Затмение (Гуляева) - страница 119

Одну слабость я не могла себе простить – я осознанно подпускала Влада всё ближе и ближе к себе. Он не сдержал обещания и навещал меня поначалу через день, затем, не видя сопротивления и колких нападок с моей стороны, стал заходить «на чай» каждый день и не по одному разу. И довольно скоро я стала позволять ему оставаться ночевать у меня.

Не знаю, что именно послужило тому, что я за такой короткий срок сдала свои оборонительные позиции, – то ли боязнь сойти с ума от депрессии и одиночества в эти сырые и ветреные дни октября, то ли изменившийся перед родами гормональный фон сделал меня такой слабой и нуждающейся хоть в чьей-то теплоте. Кроме того, ночами мне стало невыносимо страшно спать одной в доме, кошмары одолевали почти каждую ночь. Я просыпалась в холодном поту и, ещё некоторое время скованная цепкими объятиями страха, не могла даже пошевелиться, что в положении женщины, у которой размер мочевого пузыря сжался до размера теннисного шарика, было крайне невыгодно.

Таким образом, у меня не осталось сил сопротивляться присутствию Влада. Более того, я начала привязываться к нему как-то по-новому, и он это чувствовал. Влад постоянно повторял, что это ребёночек растопил лёд в мамином сердце по отношению к его папке, и за это он ему безмерно благодарен. При этом он всегда нежно поглаживал мой живот и пытался уловить движения малыша в знак подтверждения своих слов. Я так истосковалась по настоящим живым эмоциям, что вечный моральный подъём и воодушевление Влада меняли моё настроение к лучшему и придавали сил.

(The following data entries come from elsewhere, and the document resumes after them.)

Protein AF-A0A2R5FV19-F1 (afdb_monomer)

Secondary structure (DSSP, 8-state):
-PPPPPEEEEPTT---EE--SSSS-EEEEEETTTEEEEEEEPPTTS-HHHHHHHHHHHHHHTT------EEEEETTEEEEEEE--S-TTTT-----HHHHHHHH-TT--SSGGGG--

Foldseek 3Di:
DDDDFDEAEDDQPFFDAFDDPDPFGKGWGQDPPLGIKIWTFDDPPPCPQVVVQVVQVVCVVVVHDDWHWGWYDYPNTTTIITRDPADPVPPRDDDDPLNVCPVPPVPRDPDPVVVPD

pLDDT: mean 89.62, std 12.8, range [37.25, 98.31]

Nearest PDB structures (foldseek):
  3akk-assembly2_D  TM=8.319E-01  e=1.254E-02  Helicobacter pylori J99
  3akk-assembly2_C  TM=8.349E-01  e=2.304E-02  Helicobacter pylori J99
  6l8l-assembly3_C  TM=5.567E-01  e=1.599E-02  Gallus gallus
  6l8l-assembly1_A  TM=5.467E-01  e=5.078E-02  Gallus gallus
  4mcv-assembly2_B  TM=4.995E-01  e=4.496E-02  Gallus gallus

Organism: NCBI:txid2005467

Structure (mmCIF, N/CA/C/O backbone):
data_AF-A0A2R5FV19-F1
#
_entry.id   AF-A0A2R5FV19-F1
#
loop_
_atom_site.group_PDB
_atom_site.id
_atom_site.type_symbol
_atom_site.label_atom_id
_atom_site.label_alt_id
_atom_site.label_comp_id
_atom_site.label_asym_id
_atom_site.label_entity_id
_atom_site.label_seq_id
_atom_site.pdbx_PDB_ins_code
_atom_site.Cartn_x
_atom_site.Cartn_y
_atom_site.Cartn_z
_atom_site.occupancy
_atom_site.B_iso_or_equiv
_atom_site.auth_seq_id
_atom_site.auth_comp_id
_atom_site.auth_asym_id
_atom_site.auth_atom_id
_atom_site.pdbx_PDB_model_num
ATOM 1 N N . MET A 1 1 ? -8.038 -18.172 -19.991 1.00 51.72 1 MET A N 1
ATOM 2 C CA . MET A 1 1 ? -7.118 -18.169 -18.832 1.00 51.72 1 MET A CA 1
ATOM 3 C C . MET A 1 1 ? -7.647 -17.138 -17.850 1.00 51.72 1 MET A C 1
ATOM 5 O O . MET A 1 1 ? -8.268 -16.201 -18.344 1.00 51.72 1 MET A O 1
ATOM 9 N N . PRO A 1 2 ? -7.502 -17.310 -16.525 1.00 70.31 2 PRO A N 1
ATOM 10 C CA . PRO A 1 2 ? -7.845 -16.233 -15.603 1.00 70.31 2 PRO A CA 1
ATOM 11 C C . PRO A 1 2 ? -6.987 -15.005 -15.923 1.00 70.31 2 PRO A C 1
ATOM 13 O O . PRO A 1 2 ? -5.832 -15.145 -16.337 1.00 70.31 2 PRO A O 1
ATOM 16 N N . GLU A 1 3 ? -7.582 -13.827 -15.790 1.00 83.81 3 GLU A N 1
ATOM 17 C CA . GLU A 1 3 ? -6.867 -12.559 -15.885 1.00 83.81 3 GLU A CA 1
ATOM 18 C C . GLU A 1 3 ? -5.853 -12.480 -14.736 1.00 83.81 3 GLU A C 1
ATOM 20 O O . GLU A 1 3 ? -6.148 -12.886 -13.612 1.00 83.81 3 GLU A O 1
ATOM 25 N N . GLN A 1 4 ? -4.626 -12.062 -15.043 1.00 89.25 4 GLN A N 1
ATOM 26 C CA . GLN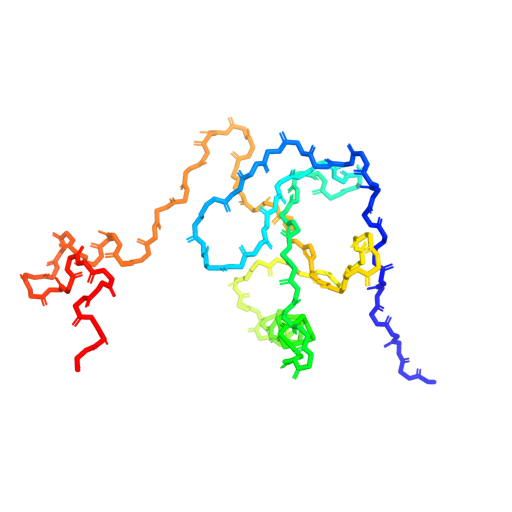 A 1 4 ? -3.558 -11.940 -14.051 1.00 89.25 4 GLN A CA 1
ATOM 27 C C . GLN A 1 4 ? -3.558 -10.522 -13.487 1.00 89.25 4 GLN A C 1
ATOM 29 O O . GLN A 1 4 ? -3.808 -9.571 -14.225 1.00 89.25 4 GLN A O 1
ATOM 34 N N . PHE A 1 5 ? -3.239 -10.382 -12.200 1.00 93.75 5 PHE A N 1
ATOM 35 C CA . PHE A 1 5 ? -3.037 -9.064 -11.607 1.00 93.75 5 PHE A CA 1
ATOM 36 C C . PHE A 1 5 ? -1.823 -8.369 -12.237 1.00 93.75 5 PHE A C 1
ATOM 38 O O . PHE A 1 5 ? -0.822 -9.039 -12.520 1.00 93.75 5 PHE A O 1
ATOM 45 N N . PRO A 1 6 ? -1.892 -7.045 -12.456 1.00 92.88 6 PRO A N 1
ATOM 46 C CA . PRO A 1 6 ? -0.761 -6.293 -12.973 1.00 92.88 6 PRO A CA 1
ATOM 47 C C . PRO A 1 6 ? 0.401 -6.315 -11.973 1.00 92.88 6 PRO A C 1
ATOM 49 O O . PRO A 1 6 ? 0.201 -6.341 -10.758 1.00 92.88 6 PRO A O 1
ATOM 52 N N . LEU A 1 7 ? 1.622 -6.288 -12.506 1.00 96.25 7 LEU A N 1
ATOM 53 C CA . LEU A 1 7 ? 2.852 -6.148 -11.735 1.00 96.25 7 LEU A CA 1
ATOM 54 C C . LEU A 1 7 ? 3.499 -4.814 -12.100 1.00 96.25 7 LEU A C 1
ATOM 56 O O . LEU A 1 7 ? 3.883 -4.610 -13.251 1.00 96.25 7 LEU A O 1
ATOM 60 N N . ILE A 1 8 ? 3.588 -3.906 -11.132 1.00 97.31 8 ILE A N 1
ATOM 61 C CA . ILE A 1 8 ? 4.089 -2.546 -11.338 1.00 97.31 8 ILE A CA 1
ATOM 62 C C . ILE A 1 8 ? 5.578 -2.484 -10.999 1.00 97.31 8 ILE A C 1
ATOM 64 O O . ILE A 1 8 ? 5.995 -2.818 -9.892 1.00 97.31 8 ILE A O 1
ATOM 68 N N . GLU A 1 9 ? 6.388 -2.017 -11.941 1.00 97.81 9 GLU A N 1
ATOM 69 C CA . GLU A 1 9 ? 7.805 -1.752 -11.702 1.00 97.81 9 GLU A CA 1
ATOM 70 C C . GLU A 1 9 ? 7.976 -0.354 -11.096 1.00 97.81 9 GLU A C 1
ATOM 72 O O . GLU A 1 9 ? 7.547 0.648 -11.673 1.00 97.81 9 GLU A O 1
ATOM 77 N N . VAL A 1 10 ? 8.586 -0.283 -9.914 1.00 97.75 10 VAL A N 1
ATOM 78 C CA . VAL A 1 10 ? 8.892 0.976 -9.232 1.00 97.75 10 VAL A CA 1
ATOM 79 C C . VAL A 1 10 ? 10.300 1.425 -9.645 1.00 97.75 10 VAL A C 1
ATOM 81 O O . VAL A 1 10 ? 11.256 0.683 -9.406 1.00 97.75 10 VAL A O 1
ATOM 84 N N . PRO A 1 11 ? 10.466 2.627 -10.234 1.00 97.06 11 PRO A N 1
ATOM 85 C CA . PRO A 1 11 ? 11.778 3.129 -10.638 1.00 97.06 11 PRO A CA 1
ATOM 86 C C . PRO A 1 11 ? 12.758 3.247 -9.466 1.00 97.06 11 PRO A C 1
ATOM 88 O O . PRO A 1 11 ? 12.371 3.592 -8.350 1.00 97.06 11 PRO A O 1
ATOM 91 N N . LEU A 1 12 ? 14.048 3.019 -9.725 1.00 96.50 12 LEU A N 1
ATOM 92 C CA . LEU A 1 12 ? 15.093 3.068 -8.692 1.00 96.50 12 LEU A CA 1
ATOM 93 C C . LEU A 1 12 ? 15.230 4.447 -8.029 1.00 96.50 12 LEU A C 1
ATOM 95 O O . LEU A 1 12 ? 15.572 4.524 -6.850 1.00 96.50 12 LEU A O 1
ATOM 99 N N . ASP A 1 13 ? 14.942 5.514 -8.773 1.00 96.19 13 ASP A N 1
ATOM 100 C CA . ASP A 1 13 ? 14.964 6.914 -8.342 1.00 96.19 13 ASP A CA 1
ATOM 101 C C . ASP A 1 13 ? 13.611 7.418 -7.810 1.00 96.19 13 ASP A C 1
ATOM 103 O O . ASP A 1 13 ? 13.485 8.593 -7.470 1.00 96.19 13 ASP A O 1
ATOM 107 N N . ALA A 1 14 ? 12.604 6.544 -7.708 1.00 95.25 14 ALA A N 1
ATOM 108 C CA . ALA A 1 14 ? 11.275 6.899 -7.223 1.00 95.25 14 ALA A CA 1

В день родов, которые начались немного неожиданно – на две недели раньше предполагаемого срока, Влад отложил все дела. Лично проводил меня в медблок и не отходил все долгие двадцать часов родов. Это он не позволил врачам сделать кесарево, твёрдо заявив, что мы будем рожать сами. Именно мы, потому что дышал и потел он вместе со мной. Выдавливать из меня ребёнка в кульминационный момент он также вызвался сам. Вне всякого сомнения, Влад родил бы за меня, если б у него была такая возможность.

Потом, когда он заговаривал о втором ребёнке, я отмахивалась и говорила: «Почему бы тебе самому не родить? Неужели твои профессора не способны на такую мелочь, как наделить мужчину детородными функциями?» На это он с серьёзным видом отвечал, что затеял всю эту «программу» вовсе не для таких «мелочей», а для борьбы с неизлечимыми болезнями, включая бесплодие у женщин, с природными катаклизмами, войнами и ради спасения человечества в целом.

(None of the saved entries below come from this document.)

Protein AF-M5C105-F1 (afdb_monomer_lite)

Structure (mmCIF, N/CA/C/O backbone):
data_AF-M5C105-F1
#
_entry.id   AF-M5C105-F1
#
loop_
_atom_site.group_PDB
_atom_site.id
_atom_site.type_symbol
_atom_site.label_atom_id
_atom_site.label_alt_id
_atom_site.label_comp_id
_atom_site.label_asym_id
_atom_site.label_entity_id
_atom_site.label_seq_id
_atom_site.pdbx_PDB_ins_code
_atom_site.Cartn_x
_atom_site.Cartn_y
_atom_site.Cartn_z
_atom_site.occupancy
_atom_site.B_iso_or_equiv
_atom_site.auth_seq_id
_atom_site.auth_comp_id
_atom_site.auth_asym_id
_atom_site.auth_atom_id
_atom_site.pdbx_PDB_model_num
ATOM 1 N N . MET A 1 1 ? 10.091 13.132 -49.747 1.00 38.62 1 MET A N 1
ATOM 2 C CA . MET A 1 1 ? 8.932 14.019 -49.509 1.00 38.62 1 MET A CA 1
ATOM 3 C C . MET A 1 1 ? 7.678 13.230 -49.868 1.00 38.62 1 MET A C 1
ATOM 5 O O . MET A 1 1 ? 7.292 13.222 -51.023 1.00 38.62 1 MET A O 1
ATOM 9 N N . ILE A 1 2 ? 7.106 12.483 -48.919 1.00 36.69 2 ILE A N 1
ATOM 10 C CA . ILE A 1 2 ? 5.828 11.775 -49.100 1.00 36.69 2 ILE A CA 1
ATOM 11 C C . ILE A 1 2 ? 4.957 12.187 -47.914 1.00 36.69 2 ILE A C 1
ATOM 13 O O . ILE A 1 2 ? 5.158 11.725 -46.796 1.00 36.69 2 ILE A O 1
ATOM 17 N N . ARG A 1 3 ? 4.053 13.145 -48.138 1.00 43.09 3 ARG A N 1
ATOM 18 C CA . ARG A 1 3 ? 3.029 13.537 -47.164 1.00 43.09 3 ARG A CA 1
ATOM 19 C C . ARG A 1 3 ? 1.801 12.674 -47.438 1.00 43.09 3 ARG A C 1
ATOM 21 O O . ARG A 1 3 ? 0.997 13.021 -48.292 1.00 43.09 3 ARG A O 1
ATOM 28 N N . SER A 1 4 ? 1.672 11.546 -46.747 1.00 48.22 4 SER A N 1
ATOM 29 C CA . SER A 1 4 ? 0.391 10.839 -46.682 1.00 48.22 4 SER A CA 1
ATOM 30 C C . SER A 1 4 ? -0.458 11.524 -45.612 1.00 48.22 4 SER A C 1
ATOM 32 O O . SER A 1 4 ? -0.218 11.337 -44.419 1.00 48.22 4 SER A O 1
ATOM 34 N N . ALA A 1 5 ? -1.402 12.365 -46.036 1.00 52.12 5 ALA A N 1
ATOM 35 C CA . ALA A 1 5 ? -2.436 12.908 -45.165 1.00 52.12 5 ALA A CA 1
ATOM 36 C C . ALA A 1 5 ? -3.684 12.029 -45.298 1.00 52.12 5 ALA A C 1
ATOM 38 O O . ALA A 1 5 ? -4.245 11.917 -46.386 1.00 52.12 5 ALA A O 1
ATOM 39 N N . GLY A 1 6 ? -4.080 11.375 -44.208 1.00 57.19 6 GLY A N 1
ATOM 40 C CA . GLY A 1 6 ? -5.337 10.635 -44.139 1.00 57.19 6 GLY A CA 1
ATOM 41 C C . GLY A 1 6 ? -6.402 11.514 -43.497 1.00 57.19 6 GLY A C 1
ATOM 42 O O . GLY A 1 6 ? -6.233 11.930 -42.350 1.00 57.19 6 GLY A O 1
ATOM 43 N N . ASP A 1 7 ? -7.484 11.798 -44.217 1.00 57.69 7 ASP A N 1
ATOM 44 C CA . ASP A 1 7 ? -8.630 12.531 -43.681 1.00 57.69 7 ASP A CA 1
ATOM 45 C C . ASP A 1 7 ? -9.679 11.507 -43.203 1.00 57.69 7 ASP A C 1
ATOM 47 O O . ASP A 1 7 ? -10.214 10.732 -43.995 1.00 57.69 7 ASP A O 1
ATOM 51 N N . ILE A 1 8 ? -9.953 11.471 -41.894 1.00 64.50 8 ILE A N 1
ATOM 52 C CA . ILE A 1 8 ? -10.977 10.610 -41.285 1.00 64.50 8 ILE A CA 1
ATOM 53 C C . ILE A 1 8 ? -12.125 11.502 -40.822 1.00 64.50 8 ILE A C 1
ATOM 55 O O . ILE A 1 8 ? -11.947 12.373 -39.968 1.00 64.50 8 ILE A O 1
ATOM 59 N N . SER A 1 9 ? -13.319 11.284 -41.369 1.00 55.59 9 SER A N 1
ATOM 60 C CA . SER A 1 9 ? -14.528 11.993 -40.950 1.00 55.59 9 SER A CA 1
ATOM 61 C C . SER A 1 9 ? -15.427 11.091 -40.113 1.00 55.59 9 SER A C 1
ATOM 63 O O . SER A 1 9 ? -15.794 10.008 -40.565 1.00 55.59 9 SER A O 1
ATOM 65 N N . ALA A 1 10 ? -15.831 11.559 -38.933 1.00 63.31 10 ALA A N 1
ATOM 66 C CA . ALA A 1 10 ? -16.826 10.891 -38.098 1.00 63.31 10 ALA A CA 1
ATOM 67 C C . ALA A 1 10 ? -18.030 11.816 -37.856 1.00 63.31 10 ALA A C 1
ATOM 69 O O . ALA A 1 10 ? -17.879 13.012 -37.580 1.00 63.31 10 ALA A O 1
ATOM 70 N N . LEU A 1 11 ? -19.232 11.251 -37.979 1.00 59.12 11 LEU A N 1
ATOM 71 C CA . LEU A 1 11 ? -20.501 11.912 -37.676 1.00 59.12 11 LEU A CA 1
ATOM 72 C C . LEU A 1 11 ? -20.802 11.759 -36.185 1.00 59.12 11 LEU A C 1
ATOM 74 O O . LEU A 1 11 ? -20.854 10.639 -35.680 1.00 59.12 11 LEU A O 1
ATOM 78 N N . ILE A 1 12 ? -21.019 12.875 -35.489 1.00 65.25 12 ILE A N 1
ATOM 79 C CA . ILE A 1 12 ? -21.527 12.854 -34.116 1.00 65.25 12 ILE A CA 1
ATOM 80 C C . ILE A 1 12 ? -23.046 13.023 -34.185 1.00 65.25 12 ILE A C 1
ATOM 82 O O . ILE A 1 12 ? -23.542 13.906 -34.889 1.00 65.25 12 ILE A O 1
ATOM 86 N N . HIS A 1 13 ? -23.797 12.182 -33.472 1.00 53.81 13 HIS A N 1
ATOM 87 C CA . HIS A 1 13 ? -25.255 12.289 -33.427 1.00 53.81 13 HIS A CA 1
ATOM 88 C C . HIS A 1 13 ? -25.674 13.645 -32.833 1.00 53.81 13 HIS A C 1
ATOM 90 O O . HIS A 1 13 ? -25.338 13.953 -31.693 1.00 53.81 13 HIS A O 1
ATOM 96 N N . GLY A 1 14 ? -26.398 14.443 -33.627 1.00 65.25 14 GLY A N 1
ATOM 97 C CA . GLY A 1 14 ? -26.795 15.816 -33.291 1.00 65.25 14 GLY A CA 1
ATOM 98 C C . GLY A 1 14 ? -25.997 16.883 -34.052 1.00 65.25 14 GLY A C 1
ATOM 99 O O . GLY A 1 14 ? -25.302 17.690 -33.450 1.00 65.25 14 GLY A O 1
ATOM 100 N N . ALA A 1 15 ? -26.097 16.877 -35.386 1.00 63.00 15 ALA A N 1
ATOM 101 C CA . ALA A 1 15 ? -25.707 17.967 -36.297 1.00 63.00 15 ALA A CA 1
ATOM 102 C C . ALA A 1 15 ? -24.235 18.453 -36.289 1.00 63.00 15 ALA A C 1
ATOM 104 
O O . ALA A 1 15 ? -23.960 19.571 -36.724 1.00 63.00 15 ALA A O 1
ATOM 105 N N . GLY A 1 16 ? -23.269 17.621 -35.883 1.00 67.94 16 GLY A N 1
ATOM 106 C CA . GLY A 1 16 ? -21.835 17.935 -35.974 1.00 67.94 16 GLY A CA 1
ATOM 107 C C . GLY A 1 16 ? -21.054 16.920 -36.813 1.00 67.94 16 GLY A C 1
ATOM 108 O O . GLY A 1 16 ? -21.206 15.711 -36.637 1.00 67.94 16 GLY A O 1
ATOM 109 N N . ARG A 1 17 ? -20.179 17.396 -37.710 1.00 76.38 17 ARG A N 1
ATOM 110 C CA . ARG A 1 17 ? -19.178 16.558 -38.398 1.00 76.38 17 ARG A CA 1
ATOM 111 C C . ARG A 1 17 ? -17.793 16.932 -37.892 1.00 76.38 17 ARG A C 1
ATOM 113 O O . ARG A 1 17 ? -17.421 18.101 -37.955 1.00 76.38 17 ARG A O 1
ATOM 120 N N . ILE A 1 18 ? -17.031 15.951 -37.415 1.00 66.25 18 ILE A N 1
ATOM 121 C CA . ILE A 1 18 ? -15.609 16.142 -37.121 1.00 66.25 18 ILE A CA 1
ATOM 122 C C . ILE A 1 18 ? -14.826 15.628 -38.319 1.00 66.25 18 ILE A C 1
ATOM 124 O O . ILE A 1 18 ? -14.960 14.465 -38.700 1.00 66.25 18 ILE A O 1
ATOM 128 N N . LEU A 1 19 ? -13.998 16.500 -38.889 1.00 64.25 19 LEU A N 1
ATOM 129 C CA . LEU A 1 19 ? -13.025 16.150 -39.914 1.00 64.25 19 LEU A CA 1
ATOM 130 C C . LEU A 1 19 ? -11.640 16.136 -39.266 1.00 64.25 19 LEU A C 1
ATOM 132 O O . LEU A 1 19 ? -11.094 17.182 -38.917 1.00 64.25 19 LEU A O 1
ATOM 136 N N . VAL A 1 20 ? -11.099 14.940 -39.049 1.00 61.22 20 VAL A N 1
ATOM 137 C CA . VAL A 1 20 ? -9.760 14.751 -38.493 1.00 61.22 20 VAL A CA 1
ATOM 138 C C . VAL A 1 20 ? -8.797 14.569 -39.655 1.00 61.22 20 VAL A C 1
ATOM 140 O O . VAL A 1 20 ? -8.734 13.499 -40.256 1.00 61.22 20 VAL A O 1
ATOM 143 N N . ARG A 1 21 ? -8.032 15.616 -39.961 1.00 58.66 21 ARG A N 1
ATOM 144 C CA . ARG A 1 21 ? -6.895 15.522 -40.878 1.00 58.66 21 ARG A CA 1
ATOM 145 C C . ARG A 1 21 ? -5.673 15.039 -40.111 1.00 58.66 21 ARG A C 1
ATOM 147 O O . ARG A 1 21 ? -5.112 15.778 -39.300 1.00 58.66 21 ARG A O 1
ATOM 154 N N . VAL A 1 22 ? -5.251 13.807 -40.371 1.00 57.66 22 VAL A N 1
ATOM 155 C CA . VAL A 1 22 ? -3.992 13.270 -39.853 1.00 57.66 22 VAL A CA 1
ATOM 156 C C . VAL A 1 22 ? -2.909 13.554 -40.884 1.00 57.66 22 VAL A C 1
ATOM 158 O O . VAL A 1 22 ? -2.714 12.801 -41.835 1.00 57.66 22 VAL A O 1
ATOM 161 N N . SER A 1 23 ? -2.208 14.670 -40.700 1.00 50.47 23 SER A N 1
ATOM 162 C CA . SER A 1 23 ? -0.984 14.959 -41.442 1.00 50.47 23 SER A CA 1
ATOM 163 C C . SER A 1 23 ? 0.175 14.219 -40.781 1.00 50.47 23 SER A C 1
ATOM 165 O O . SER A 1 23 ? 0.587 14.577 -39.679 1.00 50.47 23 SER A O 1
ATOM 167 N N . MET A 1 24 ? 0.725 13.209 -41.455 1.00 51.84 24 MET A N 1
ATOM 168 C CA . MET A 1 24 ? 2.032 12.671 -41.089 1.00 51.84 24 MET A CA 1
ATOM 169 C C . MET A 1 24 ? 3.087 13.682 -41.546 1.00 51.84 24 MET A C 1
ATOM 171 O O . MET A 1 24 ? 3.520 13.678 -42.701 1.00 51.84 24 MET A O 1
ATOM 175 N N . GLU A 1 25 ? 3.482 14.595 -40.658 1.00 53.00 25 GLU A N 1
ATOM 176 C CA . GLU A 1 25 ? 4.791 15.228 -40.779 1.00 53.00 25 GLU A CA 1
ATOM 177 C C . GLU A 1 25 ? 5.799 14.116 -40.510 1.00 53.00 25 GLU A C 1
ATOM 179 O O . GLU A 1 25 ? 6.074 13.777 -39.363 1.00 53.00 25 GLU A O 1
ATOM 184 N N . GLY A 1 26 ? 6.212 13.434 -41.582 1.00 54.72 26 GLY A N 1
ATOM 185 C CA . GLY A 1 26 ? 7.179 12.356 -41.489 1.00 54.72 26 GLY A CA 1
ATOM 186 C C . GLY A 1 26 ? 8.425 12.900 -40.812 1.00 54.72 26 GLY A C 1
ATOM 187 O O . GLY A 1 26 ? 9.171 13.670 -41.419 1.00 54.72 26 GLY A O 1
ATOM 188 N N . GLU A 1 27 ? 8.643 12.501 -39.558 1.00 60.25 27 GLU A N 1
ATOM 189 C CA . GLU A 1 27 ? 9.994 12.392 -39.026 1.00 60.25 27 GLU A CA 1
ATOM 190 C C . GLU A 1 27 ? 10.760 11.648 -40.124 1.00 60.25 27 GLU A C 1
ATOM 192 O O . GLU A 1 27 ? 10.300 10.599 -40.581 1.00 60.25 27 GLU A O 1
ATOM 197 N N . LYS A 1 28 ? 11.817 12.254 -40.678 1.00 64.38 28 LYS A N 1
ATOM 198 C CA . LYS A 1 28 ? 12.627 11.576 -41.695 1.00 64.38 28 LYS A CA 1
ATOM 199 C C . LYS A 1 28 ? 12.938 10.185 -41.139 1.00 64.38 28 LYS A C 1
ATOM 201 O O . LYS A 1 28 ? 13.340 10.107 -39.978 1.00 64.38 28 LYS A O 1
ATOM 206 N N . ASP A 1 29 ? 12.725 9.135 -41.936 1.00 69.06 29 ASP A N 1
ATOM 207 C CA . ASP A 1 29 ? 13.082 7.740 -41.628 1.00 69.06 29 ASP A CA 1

Малыш, долго сопротивлявшийся появлению на свет, родился крепким и здоровым голубоглазым блондином. Да, это оказался мальчик. Глаза – отца, а в кого белокурые локоны, непонятно. У Влада волосы были тёмно-русые, но всё же немного светлее моих. Влад предложил назвать сына Андреем. Возможно, в чью-то честь или по какой-то другой причине, мне это было неизвестно. Но само по себе имя мне нравилось, и я не стала спорить. В конце концов, не имя красит человека, а человек имя, так я всегда считала.